Fazit: Mit dem Februar liegt man eigentlich immer genial richtig.


----------



## Monsterqualle (10. November 2006)

*AW: Wann ist die beste Zeit zum Angeln bei Heiligenhafen*



TRÖdorsch schrieb:


> Meine Erfahrung: Januar/Februar, je nach Witterung. Das kann schon mal im Dezember losgehen. Manchmal ziehen sich die Fänge bis März/April.
> Fazit: Mit dem Februar liegt man eigentlich immer genial richtig.


 
Willkommen hier im Forum.

Mir schwahnt Böses.|supergri 

Mehr sag ich da nicht zu.:m


----------



## Torskfisk (10. November 2006)

*AW: Wann ist die beste Zeit zum Angeln bei Heiligenhafen*

@ TRÖdorsch
Es sei dir verziehen, es ist dein erster Beitrag.....|gr: 

Aber der Vorschlag im Februar zum Dorschangeln rauszufahren hat aus bekannten Gründen sehr viel Ablehnung erfahren...#q 


Aber vielleicht hilft es ja weiter, dass es dieses Jahr nciht auszumachen war, wann es wirklich gut war...außer eventuell April/Mai


----------



## BennyO (10. November 2006)

*AW: Wann ist die beste Zeit zum Angeln bei Heiligenhafen*

Also im februar finde ich zwar nciht so klasse wie viele andere hier.
Aber trotzdem erst einmal herzlich wilkkommen hier.


Gruß Benny


----------



## Skipper47 (10. November 2006)

*AW: Wann ist die beste Zeit zum Angeln bei Heiligenhafen*

Auwa, das war Unwissenheit. Hoffe ich!!!!#c


----------



## Yupii (11. November 2006)

*AW: Wann ist die beste Zeit zum Angeln bei Heiligenhafen*



BennyO schrieb:


> Also im februar finde ich zwar nciht so klasse wie viele andere hier.
> 
> Gruß Benny


Es ist nur eine Minderheit


----------



## Monsterqualle (11. November 2006)

*AW: Wann ist die beste Zeit zum Angeln bei Heiligenhafen*

Mein Vorschlag wäre:

Entfernt einige unglückliche Beiträge aus diesem Thread, bevor es wieder ausufert und dann kümmern wir uns um die Eingangsfrage.

Ganz davon abgesehen ist der Februar mit Sicherheit nicht der beste Monat um gut und viel Dorsch zu fangen. Nur die Stückgewichte sind in dieser Jahreszeit am höchsten.

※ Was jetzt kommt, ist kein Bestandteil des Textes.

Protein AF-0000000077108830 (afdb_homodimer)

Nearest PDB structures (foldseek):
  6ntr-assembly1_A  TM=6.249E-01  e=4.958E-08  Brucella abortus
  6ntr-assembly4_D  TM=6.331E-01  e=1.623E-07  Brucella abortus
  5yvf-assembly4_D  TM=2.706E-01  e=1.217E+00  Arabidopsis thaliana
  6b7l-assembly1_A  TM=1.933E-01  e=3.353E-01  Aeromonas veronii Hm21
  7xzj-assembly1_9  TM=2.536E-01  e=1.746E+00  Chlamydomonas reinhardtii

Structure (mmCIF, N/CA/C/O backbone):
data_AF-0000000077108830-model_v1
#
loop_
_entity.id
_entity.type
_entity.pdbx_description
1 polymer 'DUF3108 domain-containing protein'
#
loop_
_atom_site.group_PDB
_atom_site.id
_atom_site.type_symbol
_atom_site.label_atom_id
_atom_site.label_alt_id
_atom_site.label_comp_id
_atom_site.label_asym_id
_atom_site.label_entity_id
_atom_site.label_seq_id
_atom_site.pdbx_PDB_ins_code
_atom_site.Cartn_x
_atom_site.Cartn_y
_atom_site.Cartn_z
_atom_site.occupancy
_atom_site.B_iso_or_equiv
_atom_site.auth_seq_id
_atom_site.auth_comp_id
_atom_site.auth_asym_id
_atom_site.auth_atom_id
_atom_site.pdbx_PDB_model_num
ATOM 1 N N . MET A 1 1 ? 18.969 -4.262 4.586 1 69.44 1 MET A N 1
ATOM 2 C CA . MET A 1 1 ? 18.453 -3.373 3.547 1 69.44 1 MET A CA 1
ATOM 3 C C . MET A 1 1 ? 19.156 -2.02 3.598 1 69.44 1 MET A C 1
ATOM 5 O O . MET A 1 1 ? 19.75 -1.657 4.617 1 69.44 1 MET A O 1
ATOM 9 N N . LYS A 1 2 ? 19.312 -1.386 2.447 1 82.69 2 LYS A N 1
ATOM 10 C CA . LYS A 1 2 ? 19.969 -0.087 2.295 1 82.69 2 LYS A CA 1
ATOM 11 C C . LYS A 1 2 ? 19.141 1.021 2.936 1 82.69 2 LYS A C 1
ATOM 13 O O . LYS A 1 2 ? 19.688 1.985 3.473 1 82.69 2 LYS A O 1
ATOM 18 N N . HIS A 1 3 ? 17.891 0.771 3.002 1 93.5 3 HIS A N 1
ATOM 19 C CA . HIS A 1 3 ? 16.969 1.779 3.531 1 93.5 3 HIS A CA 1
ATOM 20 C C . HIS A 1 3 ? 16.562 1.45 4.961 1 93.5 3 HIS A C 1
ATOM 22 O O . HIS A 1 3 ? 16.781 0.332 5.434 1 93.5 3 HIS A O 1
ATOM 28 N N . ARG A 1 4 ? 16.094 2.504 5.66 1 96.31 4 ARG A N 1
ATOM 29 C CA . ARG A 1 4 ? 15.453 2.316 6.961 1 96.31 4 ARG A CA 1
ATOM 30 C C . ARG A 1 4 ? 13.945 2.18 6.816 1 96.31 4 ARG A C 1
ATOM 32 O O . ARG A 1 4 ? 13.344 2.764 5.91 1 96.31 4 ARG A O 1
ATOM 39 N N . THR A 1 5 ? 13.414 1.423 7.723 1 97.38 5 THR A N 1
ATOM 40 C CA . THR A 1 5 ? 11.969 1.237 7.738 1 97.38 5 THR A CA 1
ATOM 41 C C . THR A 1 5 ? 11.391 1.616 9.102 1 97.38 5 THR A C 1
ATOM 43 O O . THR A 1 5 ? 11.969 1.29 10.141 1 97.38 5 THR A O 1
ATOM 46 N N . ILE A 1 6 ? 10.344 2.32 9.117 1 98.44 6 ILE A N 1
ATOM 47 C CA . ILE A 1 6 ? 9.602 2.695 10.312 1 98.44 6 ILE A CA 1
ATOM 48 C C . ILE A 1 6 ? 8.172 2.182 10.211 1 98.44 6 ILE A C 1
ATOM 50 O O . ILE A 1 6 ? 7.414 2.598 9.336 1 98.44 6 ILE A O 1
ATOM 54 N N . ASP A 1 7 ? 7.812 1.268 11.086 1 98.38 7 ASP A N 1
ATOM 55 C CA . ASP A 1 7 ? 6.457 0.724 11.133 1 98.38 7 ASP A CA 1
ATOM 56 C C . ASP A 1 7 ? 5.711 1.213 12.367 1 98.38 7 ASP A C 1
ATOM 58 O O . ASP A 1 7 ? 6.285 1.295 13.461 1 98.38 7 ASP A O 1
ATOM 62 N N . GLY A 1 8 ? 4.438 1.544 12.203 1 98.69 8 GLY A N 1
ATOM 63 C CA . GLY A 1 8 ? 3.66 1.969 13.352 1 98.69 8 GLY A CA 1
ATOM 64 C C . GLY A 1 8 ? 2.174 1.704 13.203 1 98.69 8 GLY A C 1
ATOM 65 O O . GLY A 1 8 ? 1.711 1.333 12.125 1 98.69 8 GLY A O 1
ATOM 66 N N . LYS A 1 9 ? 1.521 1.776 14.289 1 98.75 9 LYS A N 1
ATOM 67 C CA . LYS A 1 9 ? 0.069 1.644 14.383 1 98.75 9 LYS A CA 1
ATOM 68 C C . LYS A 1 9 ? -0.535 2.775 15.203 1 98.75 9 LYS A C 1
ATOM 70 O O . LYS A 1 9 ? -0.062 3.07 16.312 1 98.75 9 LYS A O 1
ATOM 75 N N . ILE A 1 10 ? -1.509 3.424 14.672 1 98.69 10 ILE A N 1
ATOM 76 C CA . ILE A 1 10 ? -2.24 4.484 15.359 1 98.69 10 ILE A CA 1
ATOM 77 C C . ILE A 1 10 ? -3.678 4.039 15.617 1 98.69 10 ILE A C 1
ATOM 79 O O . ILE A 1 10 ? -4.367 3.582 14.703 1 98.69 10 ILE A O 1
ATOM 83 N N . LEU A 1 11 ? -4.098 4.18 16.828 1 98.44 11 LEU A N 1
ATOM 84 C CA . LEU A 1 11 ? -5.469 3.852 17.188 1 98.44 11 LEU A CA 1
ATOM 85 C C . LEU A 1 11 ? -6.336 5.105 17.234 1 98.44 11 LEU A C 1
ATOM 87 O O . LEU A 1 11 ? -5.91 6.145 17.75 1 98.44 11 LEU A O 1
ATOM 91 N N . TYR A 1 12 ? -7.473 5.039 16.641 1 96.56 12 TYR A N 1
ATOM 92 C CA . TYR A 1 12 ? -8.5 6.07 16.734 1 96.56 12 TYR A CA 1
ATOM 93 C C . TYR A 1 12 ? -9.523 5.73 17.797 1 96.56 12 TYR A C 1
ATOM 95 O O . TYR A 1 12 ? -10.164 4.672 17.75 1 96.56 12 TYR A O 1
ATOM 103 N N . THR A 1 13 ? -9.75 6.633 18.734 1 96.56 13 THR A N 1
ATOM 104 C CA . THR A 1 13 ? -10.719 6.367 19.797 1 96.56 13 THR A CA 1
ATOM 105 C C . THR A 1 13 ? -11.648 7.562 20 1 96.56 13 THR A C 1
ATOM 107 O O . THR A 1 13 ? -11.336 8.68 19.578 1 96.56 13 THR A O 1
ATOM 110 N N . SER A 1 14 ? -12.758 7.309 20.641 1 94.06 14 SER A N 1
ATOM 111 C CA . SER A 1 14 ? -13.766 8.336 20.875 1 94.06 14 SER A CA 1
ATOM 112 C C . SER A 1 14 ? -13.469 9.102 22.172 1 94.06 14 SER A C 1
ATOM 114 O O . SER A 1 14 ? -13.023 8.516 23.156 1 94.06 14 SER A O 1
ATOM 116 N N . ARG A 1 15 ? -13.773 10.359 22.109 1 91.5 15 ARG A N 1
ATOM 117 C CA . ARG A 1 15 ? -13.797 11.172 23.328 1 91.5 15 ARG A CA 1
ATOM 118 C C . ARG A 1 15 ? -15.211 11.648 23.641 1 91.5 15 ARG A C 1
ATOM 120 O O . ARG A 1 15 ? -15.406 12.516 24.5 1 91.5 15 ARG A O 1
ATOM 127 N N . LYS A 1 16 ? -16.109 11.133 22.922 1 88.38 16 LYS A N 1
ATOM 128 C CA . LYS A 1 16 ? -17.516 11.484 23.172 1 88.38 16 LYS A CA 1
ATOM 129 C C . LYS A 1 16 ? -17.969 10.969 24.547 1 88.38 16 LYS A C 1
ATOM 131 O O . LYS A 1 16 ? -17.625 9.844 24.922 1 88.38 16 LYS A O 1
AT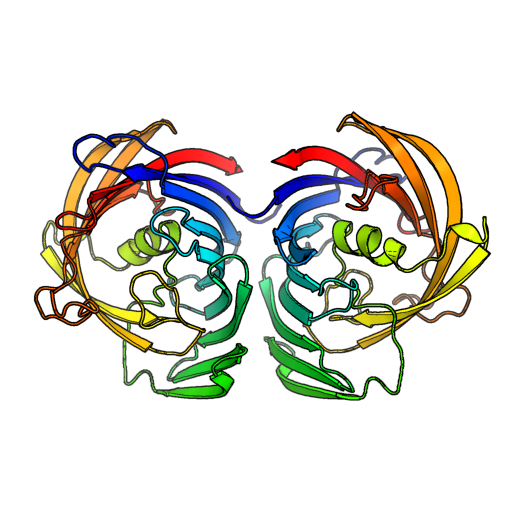OM 136 N N . PRO A 1 17 ? -18.766 11.805 25.188 1 90.31 17 PRO A N 1
ATOM 137 C CA . PRO A 1 17 ? -19.281 11.344 26.484 1 90.31 17 PRO A CA 1
ATOM 138 C C . PRO A 1 17 ? -20.016 10.016 26.375 1 90.31 17 PRO A C 1
ATOM 140 O O . PRO A 1 17 ? -20.906 9.859 25.531 1 90.31 17 PRO A O 1
ATOM 143 N N . GLY A 1 18 ? -19.672 9.125 27.219 1 93 18 GLY A N 1
ATOM 144 C CA . GLY A 1 18 ? -20.328 7.824 27.25 1 93 18 GLY A CA 1
ATOM 145 C C . GLY A 1 18 ? -19.672 6.801 26.344 1 93 18 GLY A C 1
ATOM 146 O O . GLY A 1 18 ? -19.969 5.605 26.438 1 93 18 GLY A O 1
ATOM 147 N N . ARG A 1 19 ? -18.781 7.273 25.484 1 92.38 19 ARG A N 1
ATOM 148 C CA . ARG A 1 19 ? -18.109 6.355 24.578 1 92.38 19 ARG A CA 1
ATOM 149 C C . ARG A 1 19 ? -16.594 6.543 24.625 1 92.38 19 ARG A C 1
ATOM 151 O O . ARG A 1 19 ? -15.906 6.27 23.641 1 92.38 19 ARG A O 1
ATOM 158 N N . GLU A 1 20 ? -16.141 7.016 25.734 1 91.69 20 GLU A N 1
ATOM 159 C CA . GLU A 1 20 ? -14.727 7.324 25.875 1 91.69 20 GLU A CA 1
ATOM 160 C C . GLU A 1 20 ? -13.867 6.066 25.734 1 91.69 20 GLU A C 1
ATOM 162 O O . GLU A 1 20 ? -14.148 5.051 26.375 1 91.69 20 GLU A O 1
ATOM 167 N N . GLY A 1 21 ? -12.891 6.23 24.75 1 93.44 21 GLY A N 1
ATOM 168 C CA . GLY A 1 21 ? -11.93 5.145 24.609 1 93.44 21 GLY A CA 1
ATOM 169 C C . GLY A 1 21 ? -12.359 4.09 23.609 1 93.44 21 GLY A C 1
ATOM 170 O O . GLY A 1 21 ? -11.57 3.215 23.25 1 93.44 21 GLY A O 1
ATOM 171 N N . GLU A 1 22 ? -13.609 4.211 23.203 1 94.69 22 GLU A N 1
ATOM 172 C CA . GLU A 1 22 ? -14.086 3.246 22.203 1 94.69 22 GLU A CA 1
ATOM 173 C C . GLU A 1 22 ? -13.328 3.389 20.891 1 94.69 22 GLU A C 1
ATOM 175 O O . GLU A 1 22 ? -13.156 4.5 20.391 1 94.69 22 GLU A O 1
ATOM 180 N N . GLU A 1 23 ? -12.883 2.254 20.406 1 94.94 23 GLU A N 1
ATOM 181 C CA . GLU A 1 23 ? -12.156 2.275 19.125 1 94.94 23 GLU A CA 1
ATOM 182 C C . GLU A 1 23 ? -13.078 2.666 17.984 1 94.94 23 GLU A C 1
ATOM 184 O O . GLU A 1 23 ? -14.18 2.129 17.844 1 94.94 23 GLU A O 1
ATOM 189 N N . ARG A 1 24 ? -12.586 3.59 17.219 1 94.56 24 ARG A N 1
ATOM 190 C CA . ARG A 1 24 ? -13.328 4.09 16.062 1 94.56 24 ARG A CA 1
ATOM 191 C C . ARG A 1 24 ? -12.617 3.736 14.758 1 94.56 24 ARG A C 1
ATOM 193 O O . ARG A 1 24 ? -13.148 3.957 13.672 1 94.56 24 ARG A O 1
ATOM 200 N N . GLY A 1 25 ? -11.406 3.26 14.867 1 95.38 25 GLY A N 1
ATOM 201 C CA . GLY A 1 25 ? -10.594 2.93 13.703 1 95.38 25 GLY A CA 1
ATOM 202 C C . GLY A 1 25 ? -9.125 2.766 14.031 1 95.38 25 GLY A C 1
ATOM 203 O O . GLY A 1 25 ? -8.742 2.713 15.203 1 95.38 25 GLY A O 1
ATOM 204 N N . ARG A 1 26 ? -8.375 2.613 13.062 1 97.38 26 ARG A N 1
ATOM 205 C CA . ARG A 1 26 ? -6.93 2.443 13.219 1 97.38 26 ARG A CA 1
ATOM 206 C C . ARG A 1 26 ? -6.203 2.713 11.906 1 97.38 26 ARG A C 1
ATOM 208 O O . ARG A 1 26 ? -6.816 2.725 10.836 1 97.38 26 ARG A O 1
ATOM 215 N N . GLU A 1 27 ? -5 2.955 12.023 1 98 27 GLU A N 1
ATOM 216 C CA . GLU A 1 27 ? -4.086 3.193 10.906 1 98 27 GLU A CA 1
ATOM 217 C C . GLU A 1 27 ? -2.773 2.439 11.094 1 98 27 GLU A C 1
ATOM 219 O O . GLU A 1 27 ? -2.18 2.479 12.172 1 98 27 GLU A O 1
ATOM 224 N N . PHE A 1 28 ? -2.441 1.67 10.102 1 98.56 28 PHE A N 1
ATOM 225 C CA . PHE A 1 28 ? -1.108 1.089 9.992 1 98.56 28 PHE A CA 1
ATOM 226 C C . PHE A 1 28 ? -0.264 1.857 8.984 1 98.56 28 PHE A C 1
ATOM 228 O O . PHE A 1 28 ? -0.732 2.178 7.887 1 98.56 28 PHE A O 1
ATOM 235 N N . PHE A 1 29 ? 0.954 2.191 9.398 1 98.69 29 PHE A N 1
ATOM 236 C CA . PHE A 1 29 ? 1.779 2.924 8.445 1 98.69 29 PHE A CA 1
ATOM 237 C C . PHE A 1 29 ? 3.199 2.373 8.422 1 98.69 29 PHE A C 1
ATOM 239 O O . PHE A 1 29 ? 3.656 1.775 9.398 1 98.69 29 PHE A O 1
ATOM 246 N N . THR A 1 30 ? 3.875 2.512 7.289 1 98.69 30 THR A N 1
ATOM 247 C CA . THR A 1 30 ? 5.285 2.195 7.086 1 98.69 30 THR A CA 1
ATOM 248 C C . THR A 1 30 ? 5.984 3.312 6.316 1 98.69 30 THR A C 1
ATOM 250 O O . THR A 1 30 ? 5.547 3.689 5.227 1 98.69 30 THR A O 1
ATOM 253 N N . PHE A 1 31 ? 7.02 3.836 6.875 1 98.56 31 PHE A N 1
ATOM 254 C CA . PHE A 1 31 ? 7.922 4.711 6.133 1 98.56 31 PHE A CA 1
ATOM 255 C C . PHE A 1 31 ? 9.156 3.945 5.672 1 98.56 31 PHE A C 1
ATOM 257 O O . PHE A 1 31 ? 9.727 3.162 6.43 1 98.56 31 PHE A O 1
ATOM 264 N N . THR A 1 32 ? 9.453 4.055 4.48 1 98.44 32 THR A N 1
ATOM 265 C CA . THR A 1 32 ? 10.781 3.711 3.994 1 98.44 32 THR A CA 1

In meinen Augen ist die beste Zeit, Mai, Juni, Juli und manchmal noch der August. Da werden die höchsten Stückzahlen in guten Größen gefangen.
Wettertechnisch erlebt man da auch meißtens keine großen Überraschungen.


----------



## BennyO (11. November 2006)

*AW: Wann ist die beste Zeit zum Angeln bei Heiligenhafen*

Gebe dir in allen Punkten recht. Stimme dir daher voll zu.
ICh finde das der April jdes Jahr ein guter Fangmonat ist.


Gruß Benny


----------



## Pilkfreak (11. November 2006)

*AW: Wann ist die beste Zeit zum Angeln bei Heiligenhafen*

Also ich muss ganz ehrlich sagen......jede Jahreszeit hat seine Vor und Nachteile und jeder hat seine Lieblingszeit!! Ich persönlich finde es auch im bitterkalten Winter toll wenn man sich in seinen Floatinganzug kuschelt und dann seinen Kaffe trinken kann! Dazu kann man im Winter hervorragend gut fangen meiner Meinung nach.....wenss kalt genug ist!


----------



## Heilbutt (12. November 2006)

*AW: Wann ist die beste Zeit zum Angeln bei Heiligenhafen*

Moin,
Fahr - wenns geht - lieber wieder nach Norwegen!!!:l 

Die Ostsee kann - logischerweise - den norwegischen
Gewässern in keinster Weise "das Wasser reichen"

LEIDER:c 

Gerade wenn du wie du schreibst schon öfter in Norwegen
warst!!!

Gruß

Holger


----------



## Stingray2005 (12. November 2006)

*AW: Wann ist die beste Zeit zum Angeln bei Heiligenhafen*

Hallo Holger
da hast du leider recht nur weiß ich nicht ob ich nächstes Jahr nach Norwegen komme, zum einen weil sich bisher noch keiner meiner bisherigen Mitfahrer geäußert hat ob er nächstes Jahr hoch will und zum anderen weil ich nicht weiß ob ich es zeitlich schaffe. Ich würde sofort wenn möglich hochfahren, ich liebe das Land und auch allgemein das Meer.
Ich dachte halt ich fahr mal für ein par Tage an die Ostsee um zumindest mal wieder zu angeln und dort hin ist es nicht so weit, hatte aber auch schon befürchtet daß ich da nicht viel fangen werde somal ich schon mal auf langeland schlechte Erfahrungen gemacht habe. 
Aber vielleicht schaffe ich es doch noch 2007 ins gelobte Land zu kommen, das Jahr hat ja noch nicht mal begonnen.

Gruß Stingray


----------



## BennyO (12. November 2006)

*AW: Wann ist die beste Zeit zum Angeln bei Heiligenhafen*



Pilkfreak schrieb:


> Also ich muss ganz ehrlich sagen......jede Jahreszeit hat seine Vor und Nachteile und jeder hat seine Lieblingszeit!! Ich persönlich finde es auch im bitterkalten Winter toll wenn man sich in seinen Floatinganzug kuschelt und dann seinen Kaffe trinken kann! Dazu kann man im Winter hervorragend gut fangen meiner Meinung nach.....wenss kalt genug ist!


 


Im Winter kommt man immer mit wenigher Fisch nach Hause als im Sommer / Frühling. Es gibt natürlich auch Tage an denen man viel fängt, aber die sind im Winter ganz klar die Ausnahmen.


Gruß Benny


----------



## Heilbutt (12. November 2006)

*AW: Wann ist die beste Zeit zum Angeln bei Heiligenhafen*

Ist schon klar, Hitra ist halt ein paar Strassen weiter als 
Heiligenhafen.
Und so ein paar Tage aufm Kutter haben auch was für sich.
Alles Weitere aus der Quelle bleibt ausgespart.